»So ein Mist!«, fauchte Myriam. Sie stürzte vorwärts. »Alles weg!«

Sie drehte sich zu Joseph um und Joseph sah, dass der Berg bei Myriam denselben Zauber bewirkt hatte wie bei ihm: Die Erinnerung war zurückgekehrt.

Da schossen ihm die Tränen in die Augen.

»Egal«, murmelte er. »Ich finde sie!«

Myriam sah ihn an. Sie griff wieder nach seiner Hand. »Okay, wir finden sie zusammen!«

Diesmal zog Myriam ihren Bruder. Aufwärts, immer aufwärts.

Und da …

»Hörst du das?«, flüsterte Joseph Myriam zu.

Myriam schlug sich an die Stirn. »Onkel Bertil«, rief sie. »Wir haben Onkel Bertil ganz vergessen!«

Und wirklich: Vor ihnen durch die dunklen Bäume drängte sich ein schwarzer Kater und je näher er kam, desto lauter wurde sein Miauen.

»Der will uns zu Yule bringen!«, rief Joseph und rannte los.

Bevor sie den Kater erreicht hatten, machte er schon wieder kehrt, um in großen Sätzen den Berg hinaufzuspringen.

»Mann, guckt der vorwurfsvoll!«, keuchte Myriam.

»Tut er doch immer«, keuchte Joseph zurück.

»Nee, das war noch vorwurfsvoller als sonst!«

Und dann legten sie noch einmal einen Zahn zu, knisternd vor Hoffnung.

»Da, sieh mal!«, hauchte Myriam.

Ein Stück weiter oben öffnete sich eine kleine Lichtung.

Es war heller dort, als strahle der Schnee selbst ein warmes, kerzenflammenartiges Licht aus.

Die Hunde … ja, das mussten die Hunde sein, dieser dunkle Klumpen dort auf der Lichtung. Aber warum rührten sie sich nicht? Was schützten sie dort vor ihren Augen?

Ihre Herzen hämmerten, mit letzter Kraft rannten Myriam und Joseph über die Lichtung.

Sie saß dort, inmitten der Hundeschar. Die Tiere drängten sich so dicht um die kleine, kauernde Gestalt, dass Joseph und Myriam zunächst nicht sehen konnten, was sie dort machte.

Aber dann …

Sie … sie streichelte den Schnee. Vorsichtige, immer gleiche Bewegungen. Und dabei summte sie etwas, das begriff Joseph noch, bevor er sie hochhob.

Sie war so leicht.

»Yule«, schluchzte Myriam, als sie Yule umarmte.

»Da seid ihr ja«, stellte Yule fest und schaute erst Joseph und dann Myriam an und lächelte.

Sie hielten sich fest, alle drei, so fest.

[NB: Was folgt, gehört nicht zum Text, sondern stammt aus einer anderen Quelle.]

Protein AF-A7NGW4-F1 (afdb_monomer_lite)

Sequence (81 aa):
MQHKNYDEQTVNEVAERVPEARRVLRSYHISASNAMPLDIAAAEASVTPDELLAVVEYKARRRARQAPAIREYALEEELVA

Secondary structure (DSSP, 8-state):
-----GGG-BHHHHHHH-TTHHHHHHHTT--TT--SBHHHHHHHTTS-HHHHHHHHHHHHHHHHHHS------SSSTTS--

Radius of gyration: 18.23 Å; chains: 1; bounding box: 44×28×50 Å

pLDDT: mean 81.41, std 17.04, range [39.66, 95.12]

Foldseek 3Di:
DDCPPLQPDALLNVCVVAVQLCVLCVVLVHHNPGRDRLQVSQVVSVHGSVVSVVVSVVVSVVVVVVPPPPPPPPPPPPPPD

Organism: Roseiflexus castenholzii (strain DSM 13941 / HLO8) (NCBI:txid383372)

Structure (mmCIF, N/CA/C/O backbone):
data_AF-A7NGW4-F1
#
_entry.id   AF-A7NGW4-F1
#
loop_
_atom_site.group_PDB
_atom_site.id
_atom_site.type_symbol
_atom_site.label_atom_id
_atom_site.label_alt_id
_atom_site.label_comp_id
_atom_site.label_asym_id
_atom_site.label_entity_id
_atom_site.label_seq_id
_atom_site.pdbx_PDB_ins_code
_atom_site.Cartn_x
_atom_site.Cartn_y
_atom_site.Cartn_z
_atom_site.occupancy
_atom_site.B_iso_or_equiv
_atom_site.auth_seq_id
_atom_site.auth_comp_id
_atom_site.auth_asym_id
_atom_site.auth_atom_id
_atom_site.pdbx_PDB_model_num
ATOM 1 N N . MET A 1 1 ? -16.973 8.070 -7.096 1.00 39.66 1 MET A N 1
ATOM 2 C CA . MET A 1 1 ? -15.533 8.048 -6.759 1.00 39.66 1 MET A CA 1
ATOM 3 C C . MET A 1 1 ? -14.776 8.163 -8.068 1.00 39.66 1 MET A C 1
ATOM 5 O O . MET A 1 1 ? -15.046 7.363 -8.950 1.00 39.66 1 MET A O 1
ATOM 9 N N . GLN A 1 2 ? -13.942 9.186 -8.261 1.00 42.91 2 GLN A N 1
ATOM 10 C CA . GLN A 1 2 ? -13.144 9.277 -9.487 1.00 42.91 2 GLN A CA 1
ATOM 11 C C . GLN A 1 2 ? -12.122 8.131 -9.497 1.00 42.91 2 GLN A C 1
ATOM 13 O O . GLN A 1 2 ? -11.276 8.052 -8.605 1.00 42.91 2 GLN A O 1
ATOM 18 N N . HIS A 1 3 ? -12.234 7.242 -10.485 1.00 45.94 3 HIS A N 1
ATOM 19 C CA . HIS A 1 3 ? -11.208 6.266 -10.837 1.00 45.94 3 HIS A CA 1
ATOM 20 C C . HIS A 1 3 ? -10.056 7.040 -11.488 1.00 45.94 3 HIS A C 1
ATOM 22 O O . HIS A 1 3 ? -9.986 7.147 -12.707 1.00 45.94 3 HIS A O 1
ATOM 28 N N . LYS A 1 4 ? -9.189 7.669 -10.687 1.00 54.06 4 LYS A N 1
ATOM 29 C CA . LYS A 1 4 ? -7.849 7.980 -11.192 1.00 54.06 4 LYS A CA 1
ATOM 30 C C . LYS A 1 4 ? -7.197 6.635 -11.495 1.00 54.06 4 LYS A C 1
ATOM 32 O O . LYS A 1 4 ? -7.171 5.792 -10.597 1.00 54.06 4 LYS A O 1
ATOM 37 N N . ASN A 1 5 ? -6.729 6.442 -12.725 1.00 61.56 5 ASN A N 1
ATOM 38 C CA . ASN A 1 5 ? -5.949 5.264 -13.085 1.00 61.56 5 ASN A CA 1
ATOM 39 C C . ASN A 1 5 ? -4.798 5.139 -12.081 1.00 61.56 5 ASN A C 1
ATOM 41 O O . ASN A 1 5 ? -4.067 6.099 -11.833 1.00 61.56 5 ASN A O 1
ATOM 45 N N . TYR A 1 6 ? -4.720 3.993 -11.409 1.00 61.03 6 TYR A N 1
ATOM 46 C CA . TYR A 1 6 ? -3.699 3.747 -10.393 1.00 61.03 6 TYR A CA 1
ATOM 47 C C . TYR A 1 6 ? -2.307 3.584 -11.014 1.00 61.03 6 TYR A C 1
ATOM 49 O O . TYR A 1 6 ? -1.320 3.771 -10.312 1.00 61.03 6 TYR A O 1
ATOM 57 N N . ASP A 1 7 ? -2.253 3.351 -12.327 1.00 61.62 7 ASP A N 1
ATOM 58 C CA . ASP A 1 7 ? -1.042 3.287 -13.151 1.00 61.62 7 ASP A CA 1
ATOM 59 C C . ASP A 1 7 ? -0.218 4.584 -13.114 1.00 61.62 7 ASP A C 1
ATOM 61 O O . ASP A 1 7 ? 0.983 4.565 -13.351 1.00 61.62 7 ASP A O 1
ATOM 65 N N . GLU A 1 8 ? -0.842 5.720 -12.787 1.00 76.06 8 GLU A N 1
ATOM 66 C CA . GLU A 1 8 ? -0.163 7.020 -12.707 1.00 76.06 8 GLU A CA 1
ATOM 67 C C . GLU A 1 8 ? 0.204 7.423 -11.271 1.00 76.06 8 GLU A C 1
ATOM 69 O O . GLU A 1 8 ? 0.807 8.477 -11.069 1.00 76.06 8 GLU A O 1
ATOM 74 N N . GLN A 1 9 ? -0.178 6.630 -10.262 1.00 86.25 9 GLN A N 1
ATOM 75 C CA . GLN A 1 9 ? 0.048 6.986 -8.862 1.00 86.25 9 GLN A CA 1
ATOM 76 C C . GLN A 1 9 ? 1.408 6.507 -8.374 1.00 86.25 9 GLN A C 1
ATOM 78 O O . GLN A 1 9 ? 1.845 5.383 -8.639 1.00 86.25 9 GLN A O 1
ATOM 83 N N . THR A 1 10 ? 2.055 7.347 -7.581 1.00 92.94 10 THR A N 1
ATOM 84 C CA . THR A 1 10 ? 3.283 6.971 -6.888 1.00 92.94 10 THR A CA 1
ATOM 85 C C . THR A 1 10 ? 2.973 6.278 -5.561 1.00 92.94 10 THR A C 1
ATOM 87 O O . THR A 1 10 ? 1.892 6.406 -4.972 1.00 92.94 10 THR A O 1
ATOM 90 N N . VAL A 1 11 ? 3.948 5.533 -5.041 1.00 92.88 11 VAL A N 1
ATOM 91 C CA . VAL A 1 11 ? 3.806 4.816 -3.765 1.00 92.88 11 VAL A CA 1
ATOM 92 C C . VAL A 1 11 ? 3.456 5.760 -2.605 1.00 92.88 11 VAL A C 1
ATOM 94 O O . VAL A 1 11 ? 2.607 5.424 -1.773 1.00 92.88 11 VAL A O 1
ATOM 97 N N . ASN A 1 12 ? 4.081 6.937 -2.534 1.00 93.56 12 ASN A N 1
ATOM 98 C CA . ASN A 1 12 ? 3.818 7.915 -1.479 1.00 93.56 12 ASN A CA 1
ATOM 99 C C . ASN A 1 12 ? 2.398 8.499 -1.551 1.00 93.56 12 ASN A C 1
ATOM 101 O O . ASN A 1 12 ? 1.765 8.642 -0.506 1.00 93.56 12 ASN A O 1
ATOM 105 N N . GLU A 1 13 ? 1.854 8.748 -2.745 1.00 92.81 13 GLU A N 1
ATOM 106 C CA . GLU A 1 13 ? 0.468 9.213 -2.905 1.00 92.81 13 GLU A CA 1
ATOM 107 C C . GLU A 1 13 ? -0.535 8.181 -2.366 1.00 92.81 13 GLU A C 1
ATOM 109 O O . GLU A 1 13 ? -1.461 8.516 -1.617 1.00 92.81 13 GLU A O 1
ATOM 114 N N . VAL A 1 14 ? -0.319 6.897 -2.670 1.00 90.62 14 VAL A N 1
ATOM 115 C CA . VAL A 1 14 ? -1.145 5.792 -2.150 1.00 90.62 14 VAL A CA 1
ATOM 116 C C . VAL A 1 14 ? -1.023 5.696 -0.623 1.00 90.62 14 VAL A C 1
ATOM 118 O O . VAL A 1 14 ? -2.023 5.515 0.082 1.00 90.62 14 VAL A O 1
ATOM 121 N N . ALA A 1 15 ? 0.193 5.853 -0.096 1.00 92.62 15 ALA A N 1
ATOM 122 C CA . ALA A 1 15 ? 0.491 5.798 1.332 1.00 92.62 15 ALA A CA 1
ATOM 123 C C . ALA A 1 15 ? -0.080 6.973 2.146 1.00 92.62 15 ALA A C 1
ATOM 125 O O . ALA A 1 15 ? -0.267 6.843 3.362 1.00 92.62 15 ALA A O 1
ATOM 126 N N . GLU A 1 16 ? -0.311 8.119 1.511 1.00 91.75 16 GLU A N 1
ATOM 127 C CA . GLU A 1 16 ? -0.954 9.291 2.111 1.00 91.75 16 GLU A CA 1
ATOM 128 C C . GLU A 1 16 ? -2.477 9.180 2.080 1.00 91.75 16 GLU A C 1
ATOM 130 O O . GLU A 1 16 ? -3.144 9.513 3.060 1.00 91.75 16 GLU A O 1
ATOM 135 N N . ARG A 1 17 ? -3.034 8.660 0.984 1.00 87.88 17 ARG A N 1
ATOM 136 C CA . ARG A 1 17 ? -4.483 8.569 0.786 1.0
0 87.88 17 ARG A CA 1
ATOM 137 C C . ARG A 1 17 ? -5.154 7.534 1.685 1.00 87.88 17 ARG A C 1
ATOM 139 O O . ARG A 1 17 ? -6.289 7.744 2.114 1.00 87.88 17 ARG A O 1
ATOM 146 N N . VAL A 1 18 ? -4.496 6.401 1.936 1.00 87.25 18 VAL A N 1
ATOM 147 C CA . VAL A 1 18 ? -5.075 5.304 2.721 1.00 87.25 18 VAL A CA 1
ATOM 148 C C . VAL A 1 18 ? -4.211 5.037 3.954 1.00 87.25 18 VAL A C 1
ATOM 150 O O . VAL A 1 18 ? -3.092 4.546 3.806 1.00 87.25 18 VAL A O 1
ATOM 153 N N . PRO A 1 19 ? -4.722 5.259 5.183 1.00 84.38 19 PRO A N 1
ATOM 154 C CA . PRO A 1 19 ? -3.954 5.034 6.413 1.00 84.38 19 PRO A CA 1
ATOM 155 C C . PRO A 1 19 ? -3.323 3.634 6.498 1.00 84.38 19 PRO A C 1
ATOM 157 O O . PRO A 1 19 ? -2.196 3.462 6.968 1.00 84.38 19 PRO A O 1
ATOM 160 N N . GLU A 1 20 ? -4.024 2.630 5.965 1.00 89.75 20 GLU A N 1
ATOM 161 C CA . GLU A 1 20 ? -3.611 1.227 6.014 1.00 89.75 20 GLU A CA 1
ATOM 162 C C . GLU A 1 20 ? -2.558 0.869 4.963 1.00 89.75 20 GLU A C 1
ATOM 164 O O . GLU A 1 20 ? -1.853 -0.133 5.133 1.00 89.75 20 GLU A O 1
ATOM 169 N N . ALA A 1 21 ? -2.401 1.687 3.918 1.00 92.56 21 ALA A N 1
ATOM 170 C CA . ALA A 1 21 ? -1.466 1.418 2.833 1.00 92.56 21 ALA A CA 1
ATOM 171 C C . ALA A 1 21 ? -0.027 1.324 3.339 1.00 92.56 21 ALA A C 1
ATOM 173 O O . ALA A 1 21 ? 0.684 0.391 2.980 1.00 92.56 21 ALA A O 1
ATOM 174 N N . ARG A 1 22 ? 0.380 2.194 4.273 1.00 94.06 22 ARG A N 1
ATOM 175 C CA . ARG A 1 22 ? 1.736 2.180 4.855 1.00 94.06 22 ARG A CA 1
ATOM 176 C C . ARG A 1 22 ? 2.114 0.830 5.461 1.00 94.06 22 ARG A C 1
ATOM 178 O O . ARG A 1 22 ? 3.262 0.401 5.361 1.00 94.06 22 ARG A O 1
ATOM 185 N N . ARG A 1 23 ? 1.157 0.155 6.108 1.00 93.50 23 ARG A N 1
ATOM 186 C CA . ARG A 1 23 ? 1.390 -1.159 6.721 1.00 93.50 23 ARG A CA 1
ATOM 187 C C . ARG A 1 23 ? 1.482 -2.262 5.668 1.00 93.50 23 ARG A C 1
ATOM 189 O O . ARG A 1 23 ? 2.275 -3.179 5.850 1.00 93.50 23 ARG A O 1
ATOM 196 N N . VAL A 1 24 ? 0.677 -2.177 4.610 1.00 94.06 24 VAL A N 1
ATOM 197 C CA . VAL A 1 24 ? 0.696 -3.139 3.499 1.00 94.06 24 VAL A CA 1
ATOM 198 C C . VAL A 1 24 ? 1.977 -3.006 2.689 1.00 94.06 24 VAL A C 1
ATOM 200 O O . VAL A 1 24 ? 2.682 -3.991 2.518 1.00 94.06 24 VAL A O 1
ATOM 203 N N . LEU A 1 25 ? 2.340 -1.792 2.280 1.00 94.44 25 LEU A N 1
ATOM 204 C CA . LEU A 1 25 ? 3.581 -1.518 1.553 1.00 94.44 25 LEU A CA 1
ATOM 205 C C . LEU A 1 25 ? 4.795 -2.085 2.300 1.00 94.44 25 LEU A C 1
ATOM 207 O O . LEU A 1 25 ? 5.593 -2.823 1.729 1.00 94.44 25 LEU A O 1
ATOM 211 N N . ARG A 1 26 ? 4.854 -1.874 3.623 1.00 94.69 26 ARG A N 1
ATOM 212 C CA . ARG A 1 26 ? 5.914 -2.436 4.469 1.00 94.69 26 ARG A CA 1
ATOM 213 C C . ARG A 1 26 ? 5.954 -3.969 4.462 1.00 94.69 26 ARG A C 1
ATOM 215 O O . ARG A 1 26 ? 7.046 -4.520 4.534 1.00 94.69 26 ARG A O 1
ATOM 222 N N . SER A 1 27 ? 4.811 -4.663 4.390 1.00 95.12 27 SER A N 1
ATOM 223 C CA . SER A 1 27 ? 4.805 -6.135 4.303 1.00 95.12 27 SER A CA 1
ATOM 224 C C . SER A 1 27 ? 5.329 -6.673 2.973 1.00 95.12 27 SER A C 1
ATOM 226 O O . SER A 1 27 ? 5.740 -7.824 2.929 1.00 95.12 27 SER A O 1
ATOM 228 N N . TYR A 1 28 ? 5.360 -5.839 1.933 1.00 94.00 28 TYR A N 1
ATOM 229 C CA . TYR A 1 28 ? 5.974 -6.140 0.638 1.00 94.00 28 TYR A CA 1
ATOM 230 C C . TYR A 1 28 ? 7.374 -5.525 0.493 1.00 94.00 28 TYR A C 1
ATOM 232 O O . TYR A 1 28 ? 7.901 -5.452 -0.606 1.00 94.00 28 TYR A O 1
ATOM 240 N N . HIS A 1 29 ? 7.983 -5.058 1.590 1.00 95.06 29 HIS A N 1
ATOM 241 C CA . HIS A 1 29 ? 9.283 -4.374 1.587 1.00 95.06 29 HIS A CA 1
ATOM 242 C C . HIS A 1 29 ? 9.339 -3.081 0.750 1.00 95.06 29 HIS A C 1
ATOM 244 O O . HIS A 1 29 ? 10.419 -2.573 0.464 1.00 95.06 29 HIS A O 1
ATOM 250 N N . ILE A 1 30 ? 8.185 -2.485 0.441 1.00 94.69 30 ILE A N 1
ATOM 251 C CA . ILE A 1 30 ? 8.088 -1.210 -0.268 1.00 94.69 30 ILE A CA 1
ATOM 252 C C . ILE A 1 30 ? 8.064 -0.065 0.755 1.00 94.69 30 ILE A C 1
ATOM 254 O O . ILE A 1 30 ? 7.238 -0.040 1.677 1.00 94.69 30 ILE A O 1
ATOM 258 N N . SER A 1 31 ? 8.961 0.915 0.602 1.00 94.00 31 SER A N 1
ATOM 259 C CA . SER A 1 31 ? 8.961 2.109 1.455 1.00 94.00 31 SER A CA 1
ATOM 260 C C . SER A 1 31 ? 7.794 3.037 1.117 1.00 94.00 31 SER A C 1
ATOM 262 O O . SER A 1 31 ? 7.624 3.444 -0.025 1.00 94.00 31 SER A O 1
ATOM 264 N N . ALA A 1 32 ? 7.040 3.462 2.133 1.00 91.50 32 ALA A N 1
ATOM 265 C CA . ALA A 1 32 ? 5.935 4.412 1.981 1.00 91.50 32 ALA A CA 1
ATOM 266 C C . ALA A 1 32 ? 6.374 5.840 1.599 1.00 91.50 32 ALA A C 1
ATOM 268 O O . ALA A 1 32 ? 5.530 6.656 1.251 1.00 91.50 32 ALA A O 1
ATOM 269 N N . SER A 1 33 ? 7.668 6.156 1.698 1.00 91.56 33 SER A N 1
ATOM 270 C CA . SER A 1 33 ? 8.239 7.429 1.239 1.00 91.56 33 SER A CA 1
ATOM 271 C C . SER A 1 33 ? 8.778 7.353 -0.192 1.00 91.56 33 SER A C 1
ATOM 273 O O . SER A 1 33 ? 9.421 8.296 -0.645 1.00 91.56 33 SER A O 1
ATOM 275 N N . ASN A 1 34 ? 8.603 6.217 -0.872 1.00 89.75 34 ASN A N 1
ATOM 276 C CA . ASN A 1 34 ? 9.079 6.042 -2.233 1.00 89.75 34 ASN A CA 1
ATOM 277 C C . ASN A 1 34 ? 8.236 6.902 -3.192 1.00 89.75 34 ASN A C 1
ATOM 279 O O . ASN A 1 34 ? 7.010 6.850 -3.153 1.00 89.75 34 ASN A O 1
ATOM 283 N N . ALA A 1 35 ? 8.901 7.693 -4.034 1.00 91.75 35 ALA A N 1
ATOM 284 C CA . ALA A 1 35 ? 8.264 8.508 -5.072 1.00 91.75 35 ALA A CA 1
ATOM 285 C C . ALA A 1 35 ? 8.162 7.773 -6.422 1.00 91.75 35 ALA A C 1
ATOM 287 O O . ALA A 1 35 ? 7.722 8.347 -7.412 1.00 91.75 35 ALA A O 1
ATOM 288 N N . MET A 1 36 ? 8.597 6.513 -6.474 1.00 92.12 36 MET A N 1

Sie dachten an ihren Vater und an ihre Mutter und an ihre Oma, und dann wieder an ihren Vater …

Und nach der Erinnerung kehrte die Sehnsucht nach Weihnachten zurück.

Aber da …

Da begann der Berg zu fließen.

Als ob ein Topf voller Nebel überkoche, so wirbelte der Schnee um ihre Füße. Die Luft glitzerte und schmeckte nach Raureif und Winter und der Schnee … der Schnee floss über das Land wie eine wilde Flut, malte die alten Weiden hinter dem Bach an, die Reet gedeckten Dächer und die Dachziegel, er glitt über die Felder und Weiden und puderte über die Eichen beim alten Fachwerkhof.

Der Winter breitete sich aus wie eine weiche Decke.

Und mit ihm kam Weihnachten.

War es ein Duft? Glitzerten die Sterne stärker als zuvor? War es die Erwartung, die in der Luft prickelte?

Sie wussten es nicht. Sie wussten nur, dass jetzt alles gut war.

Und plötzlich fiel Joseph ein, welches Lied Yule gesummt hatte, als er sie hochgehoben hatte. Natürlich: »Morgen kommt der Weihnachtsmann«!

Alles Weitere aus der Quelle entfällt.